* Stored data
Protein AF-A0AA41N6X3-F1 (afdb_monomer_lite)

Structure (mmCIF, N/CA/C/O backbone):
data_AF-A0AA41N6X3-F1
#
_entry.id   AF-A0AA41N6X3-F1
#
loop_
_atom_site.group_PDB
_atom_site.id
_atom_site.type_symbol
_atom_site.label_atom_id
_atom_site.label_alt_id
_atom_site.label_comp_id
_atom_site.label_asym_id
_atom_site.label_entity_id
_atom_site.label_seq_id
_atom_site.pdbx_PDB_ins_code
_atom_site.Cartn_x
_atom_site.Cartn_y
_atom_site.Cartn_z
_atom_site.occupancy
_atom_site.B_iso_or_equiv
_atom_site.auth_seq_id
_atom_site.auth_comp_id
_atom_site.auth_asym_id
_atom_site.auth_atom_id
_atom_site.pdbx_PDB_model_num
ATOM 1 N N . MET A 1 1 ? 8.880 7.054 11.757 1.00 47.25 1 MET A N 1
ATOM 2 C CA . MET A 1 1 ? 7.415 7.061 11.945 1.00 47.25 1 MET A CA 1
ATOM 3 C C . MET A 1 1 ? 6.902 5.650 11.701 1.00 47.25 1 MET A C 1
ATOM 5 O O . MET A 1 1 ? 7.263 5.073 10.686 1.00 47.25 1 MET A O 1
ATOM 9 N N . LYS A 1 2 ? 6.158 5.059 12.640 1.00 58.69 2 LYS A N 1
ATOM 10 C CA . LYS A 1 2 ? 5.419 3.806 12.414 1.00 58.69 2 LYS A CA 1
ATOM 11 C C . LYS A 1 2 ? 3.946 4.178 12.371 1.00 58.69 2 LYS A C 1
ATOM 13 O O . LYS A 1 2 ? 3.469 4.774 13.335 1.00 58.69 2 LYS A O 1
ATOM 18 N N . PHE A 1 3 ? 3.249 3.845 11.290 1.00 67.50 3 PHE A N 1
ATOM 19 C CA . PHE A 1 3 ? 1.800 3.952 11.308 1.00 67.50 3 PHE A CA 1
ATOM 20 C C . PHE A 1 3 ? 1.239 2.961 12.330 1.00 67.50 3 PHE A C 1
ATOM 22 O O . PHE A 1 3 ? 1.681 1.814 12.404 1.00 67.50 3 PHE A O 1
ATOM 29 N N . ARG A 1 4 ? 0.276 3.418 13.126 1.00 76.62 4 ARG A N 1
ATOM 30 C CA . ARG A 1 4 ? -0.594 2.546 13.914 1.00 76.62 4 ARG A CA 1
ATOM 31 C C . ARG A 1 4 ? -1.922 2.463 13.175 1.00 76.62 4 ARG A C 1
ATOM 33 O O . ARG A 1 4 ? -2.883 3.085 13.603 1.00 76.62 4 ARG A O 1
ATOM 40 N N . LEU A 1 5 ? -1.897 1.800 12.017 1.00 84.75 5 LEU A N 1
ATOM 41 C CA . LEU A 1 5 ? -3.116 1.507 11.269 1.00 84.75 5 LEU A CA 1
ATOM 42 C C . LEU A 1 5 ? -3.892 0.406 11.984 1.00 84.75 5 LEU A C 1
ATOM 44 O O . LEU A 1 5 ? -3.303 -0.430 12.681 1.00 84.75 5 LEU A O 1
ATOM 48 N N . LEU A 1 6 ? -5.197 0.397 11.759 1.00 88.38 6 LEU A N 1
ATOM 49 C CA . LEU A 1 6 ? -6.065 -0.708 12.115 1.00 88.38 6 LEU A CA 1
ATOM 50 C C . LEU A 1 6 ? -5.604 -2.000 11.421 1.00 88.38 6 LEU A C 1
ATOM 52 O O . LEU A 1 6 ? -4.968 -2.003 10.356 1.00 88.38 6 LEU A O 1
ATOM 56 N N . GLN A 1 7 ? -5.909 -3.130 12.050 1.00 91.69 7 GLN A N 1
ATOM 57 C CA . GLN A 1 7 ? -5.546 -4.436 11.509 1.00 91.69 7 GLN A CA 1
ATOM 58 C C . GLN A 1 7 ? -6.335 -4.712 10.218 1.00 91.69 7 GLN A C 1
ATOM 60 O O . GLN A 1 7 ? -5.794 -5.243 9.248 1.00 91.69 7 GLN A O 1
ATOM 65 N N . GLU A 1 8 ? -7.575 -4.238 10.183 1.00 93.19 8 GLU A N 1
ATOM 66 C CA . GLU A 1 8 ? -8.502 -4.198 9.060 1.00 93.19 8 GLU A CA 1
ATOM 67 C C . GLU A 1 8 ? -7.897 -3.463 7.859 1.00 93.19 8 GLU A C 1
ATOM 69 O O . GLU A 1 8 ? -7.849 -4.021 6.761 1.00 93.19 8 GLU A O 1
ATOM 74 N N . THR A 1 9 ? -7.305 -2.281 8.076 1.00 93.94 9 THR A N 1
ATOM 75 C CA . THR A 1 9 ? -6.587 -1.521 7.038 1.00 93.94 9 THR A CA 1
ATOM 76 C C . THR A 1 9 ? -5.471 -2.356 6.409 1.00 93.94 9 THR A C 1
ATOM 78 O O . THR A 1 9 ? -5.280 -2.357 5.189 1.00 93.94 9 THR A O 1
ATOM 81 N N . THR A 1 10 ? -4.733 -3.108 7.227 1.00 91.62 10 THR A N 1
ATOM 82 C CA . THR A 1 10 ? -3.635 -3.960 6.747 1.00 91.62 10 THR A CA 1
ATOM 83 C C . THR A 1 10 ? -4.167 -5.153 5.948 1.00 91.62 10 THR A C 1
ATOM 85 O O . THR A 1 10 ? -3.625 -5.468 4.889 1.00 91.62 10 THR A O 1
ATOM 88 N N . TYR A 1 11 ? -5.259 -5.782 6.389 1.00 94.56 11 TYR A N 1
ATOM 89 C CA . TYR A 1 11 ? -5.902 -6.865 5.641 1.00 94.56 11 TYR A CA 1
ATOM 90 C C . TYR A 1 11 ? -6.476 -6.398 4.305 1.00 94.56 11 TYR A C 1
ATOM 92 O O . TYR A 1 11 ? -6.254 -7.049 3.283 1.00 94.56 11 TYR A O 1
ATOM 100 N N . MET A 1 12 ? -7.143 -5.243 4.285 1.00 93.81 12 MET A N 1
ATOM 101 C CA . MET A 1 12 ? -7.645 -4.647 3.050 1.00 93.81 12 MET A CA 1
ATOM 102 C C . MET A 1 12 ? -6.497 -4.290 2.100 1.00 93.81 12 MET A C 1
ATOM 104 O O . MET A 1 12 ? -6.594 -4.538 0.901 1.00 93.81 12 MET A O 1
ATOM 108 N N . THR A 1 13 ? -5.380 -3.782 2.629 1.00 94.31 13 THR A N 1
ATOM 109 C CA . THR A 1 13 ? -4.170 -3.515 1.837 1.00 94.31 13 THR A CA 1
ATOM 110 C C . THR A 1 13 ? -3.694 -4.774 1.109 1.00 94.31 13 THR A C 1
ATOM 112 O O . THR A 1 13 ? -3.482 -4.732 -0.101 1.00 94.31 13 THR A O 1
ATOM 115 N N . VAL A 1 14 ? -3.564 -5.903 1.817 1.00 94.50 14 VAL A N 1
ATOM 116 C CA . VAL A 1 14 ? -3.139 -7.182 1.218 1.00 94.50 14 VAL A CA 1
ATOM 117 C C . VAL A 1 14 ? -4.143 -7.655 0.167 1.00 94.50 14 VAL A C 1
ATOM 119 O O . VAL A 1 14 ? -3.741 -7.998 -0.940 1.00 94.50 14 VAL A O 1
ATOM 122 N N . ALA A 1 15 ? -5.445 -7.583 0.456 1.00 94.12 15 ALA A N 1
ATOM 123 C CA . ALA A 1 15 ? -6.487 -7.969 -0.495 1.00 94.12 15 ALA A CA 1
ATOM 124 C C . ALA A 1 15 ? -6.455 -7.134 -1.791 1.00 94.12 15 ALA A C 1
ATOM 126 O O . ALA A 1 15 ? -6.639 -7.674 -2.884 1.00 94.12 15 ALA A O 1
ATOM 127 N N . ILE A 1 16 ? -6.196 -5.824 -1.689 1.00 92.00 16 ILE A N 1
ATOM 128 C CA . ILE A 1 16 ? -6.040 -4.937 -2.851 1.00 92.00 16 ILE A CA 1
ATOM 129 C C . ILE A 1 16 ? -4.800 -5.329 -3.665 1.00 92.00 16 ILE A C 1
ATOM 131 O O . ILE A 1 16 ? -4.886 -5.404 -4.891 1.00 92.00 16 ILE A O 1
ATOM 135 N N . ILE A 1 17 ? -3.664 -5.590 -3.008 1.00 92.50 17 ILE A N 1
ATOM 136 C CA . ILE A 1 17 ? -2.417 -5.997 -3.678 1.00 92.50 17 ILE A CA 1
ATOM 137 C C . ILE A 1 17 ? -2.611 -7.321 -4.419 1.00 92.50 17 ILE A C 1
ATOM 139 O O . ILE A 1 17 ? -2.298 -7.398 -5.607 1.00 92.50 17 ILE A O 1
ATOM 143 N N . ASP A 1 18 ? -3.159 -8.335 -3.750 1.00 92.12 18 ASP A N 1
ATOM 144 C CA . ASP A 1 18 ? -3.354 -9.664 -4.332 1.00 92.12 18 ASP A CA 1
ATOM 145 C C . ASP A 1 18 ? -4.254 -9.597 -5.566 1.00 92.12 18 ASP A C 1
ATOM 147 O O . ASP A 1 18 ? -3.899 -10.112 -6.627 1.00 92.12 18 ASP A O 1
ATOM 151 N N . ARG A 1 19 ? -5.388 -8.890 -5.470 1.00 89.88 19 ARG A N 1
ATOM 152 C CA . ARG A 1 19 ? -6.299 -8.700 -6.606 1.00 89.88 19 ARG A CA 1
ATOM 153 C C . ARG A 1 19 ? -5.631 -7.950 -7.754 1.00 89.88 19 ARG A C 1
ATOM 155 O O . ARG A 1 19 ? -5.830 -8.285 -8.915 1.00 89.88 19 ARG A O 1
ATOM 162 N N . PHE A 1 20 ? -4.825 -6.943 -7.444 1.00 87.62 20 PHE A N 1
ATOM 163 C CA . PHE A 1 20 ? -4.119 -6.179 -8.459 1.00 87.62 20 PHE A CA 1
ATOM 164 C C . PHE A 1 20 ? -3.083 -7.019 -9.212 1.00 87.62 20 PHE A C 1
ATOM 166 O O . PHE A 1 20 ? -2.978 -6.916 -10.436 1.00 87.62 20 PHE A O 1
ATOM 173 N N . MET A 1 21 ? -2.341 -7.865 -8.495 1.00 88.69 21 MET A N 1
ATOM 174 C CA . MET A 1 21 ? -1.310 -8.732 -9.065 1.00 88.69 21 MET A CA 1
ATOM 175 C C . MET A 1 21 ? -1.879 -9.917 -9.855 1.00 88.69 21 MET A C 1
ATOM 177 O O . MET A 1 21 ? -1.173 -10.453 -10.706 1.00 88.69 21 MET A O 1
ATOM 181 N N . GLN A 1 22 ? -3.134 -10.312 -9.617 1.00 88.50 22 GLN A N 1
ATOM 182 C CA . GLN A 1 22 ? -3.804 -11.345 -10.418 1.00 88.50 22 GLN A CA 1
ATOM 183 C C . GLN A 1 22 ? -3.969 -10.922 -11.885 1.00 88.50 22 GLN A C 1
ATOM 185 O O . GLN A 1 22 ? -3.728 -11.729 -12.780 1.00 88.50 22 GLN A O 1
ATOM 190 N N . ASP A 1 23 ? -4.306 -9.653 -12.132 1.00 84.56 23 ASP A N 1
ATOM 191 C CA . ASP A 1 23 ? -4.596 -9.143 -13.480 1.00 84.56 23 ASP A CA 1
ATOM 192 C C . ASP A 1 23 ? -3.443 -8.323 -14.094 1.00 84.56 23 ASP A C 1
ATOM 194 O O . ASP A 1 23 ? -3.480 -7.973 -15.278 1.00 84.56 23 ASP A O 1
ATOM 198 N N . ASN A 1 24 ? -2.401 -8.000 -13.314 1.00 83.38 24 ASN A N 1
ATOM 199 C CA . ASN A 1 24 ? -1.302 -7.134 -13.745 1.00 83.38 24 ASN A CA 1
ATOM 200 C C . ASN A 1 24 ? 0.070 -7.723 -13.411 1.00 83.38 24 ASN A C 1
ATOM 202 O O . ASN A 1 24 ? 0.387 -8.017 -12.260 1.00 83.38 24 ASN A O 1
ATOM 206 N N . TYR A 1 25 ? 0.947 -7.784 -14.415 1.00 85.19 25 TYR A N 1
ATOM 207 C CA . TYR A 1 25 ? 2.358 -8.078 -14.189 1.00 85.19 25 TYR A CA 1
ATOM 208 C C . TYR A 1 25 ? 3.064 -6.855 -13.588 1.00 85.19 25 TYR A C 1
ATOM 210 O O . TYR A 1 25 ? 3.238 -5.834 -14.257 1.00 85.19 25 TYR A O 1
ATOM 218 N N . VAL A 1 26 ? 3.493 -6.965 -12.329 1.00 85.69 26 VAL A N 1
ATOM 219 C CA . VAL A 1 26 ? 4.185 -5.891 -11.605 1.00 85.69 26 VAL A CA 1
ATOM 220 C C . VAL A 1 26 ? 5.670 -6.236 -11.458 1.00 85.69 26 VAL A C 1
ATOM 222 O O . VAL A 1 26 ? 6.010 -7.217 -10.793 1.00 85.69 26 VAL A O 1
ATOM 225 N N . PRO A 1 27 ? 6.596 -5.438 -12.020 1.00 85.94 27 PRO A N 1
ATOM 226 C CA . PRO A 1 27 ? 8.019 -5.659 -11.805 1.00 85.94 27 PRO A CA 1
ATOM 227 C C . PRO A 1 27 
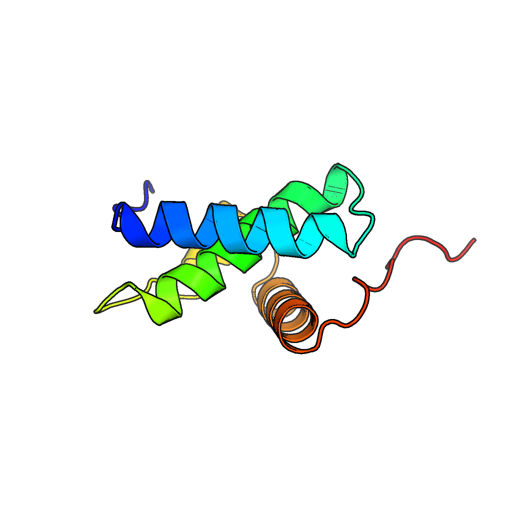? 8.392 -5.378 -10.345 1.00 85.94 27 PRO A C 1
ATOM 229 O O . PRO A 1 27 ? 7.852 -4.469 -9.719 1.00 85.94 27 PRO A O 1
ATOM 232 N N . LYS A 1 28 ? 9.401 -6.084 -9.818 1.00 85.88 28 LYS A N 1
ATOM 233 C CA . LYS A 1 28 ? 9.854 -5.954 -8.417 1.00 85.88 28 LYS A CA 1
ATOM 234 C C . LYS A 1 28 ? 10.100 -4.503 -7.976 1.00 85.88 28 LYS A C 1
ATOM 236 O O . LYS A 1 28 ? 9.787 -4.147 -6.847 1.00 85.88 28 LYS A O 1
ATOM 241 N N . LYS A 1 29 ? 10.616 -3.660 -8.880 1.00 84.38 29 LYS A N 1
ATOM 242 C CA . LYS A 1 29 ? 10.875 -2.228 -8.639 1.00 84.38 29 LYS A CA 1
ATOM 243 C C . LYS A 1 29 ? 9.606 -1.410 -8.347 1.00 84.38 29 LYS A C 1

* What the task asks
Would you please copy, word for word, everything above from the line containing "ATOM 90 C C" down to the line containing "ATOM 112 O O", those two lines included?

* Response box
ATOM 90 C C . TYR A 1 11 ? -6.476 -6.398 4.305 1.00 94.56 11 TYR A C 1
ATOM 92 O O . TYR A 1 11 ? -6.254 -7.049 3.283 1.00 94.56 11 TYR A O 1
ATOM 100 N N . MET A 1 12 ? -7.143 -5.243 4.285 1.00 93.81 12 MET A N 1
ATOM 101 C CA . MET A 1 12 ? -7.645 -4.647 3.050 1.00 93.81 12 MET A CA 1
ATOM 102 C C . MET A 1 12 ? -6.497 -4.290 2.100 1.00 93.81 12 MET A C 1
ATOM 104 O O . MET A 1 12 ? -6.594 -4.538 0.901 1.00 93.81 12 MET A O 1
ATOM 108 N N . THR A 1 13 ? -5.380 -3.782 2.629 1.00 94.31 13 THR A N 1
ATOM 109 C CA . THR A 1 13 ? -4.170 -3.515 1.837 1.00 94.31 13 THR A CA 1
ATOM 110 C C . THR A 1 13 ? -3.694 -4.774 1.109 1.00 94.31 13 THR A C 1
ATOM 112 O O . THR A 1 13 ? -3.482 -4.732 -0.101 1.00 94.31 13 THR A O 1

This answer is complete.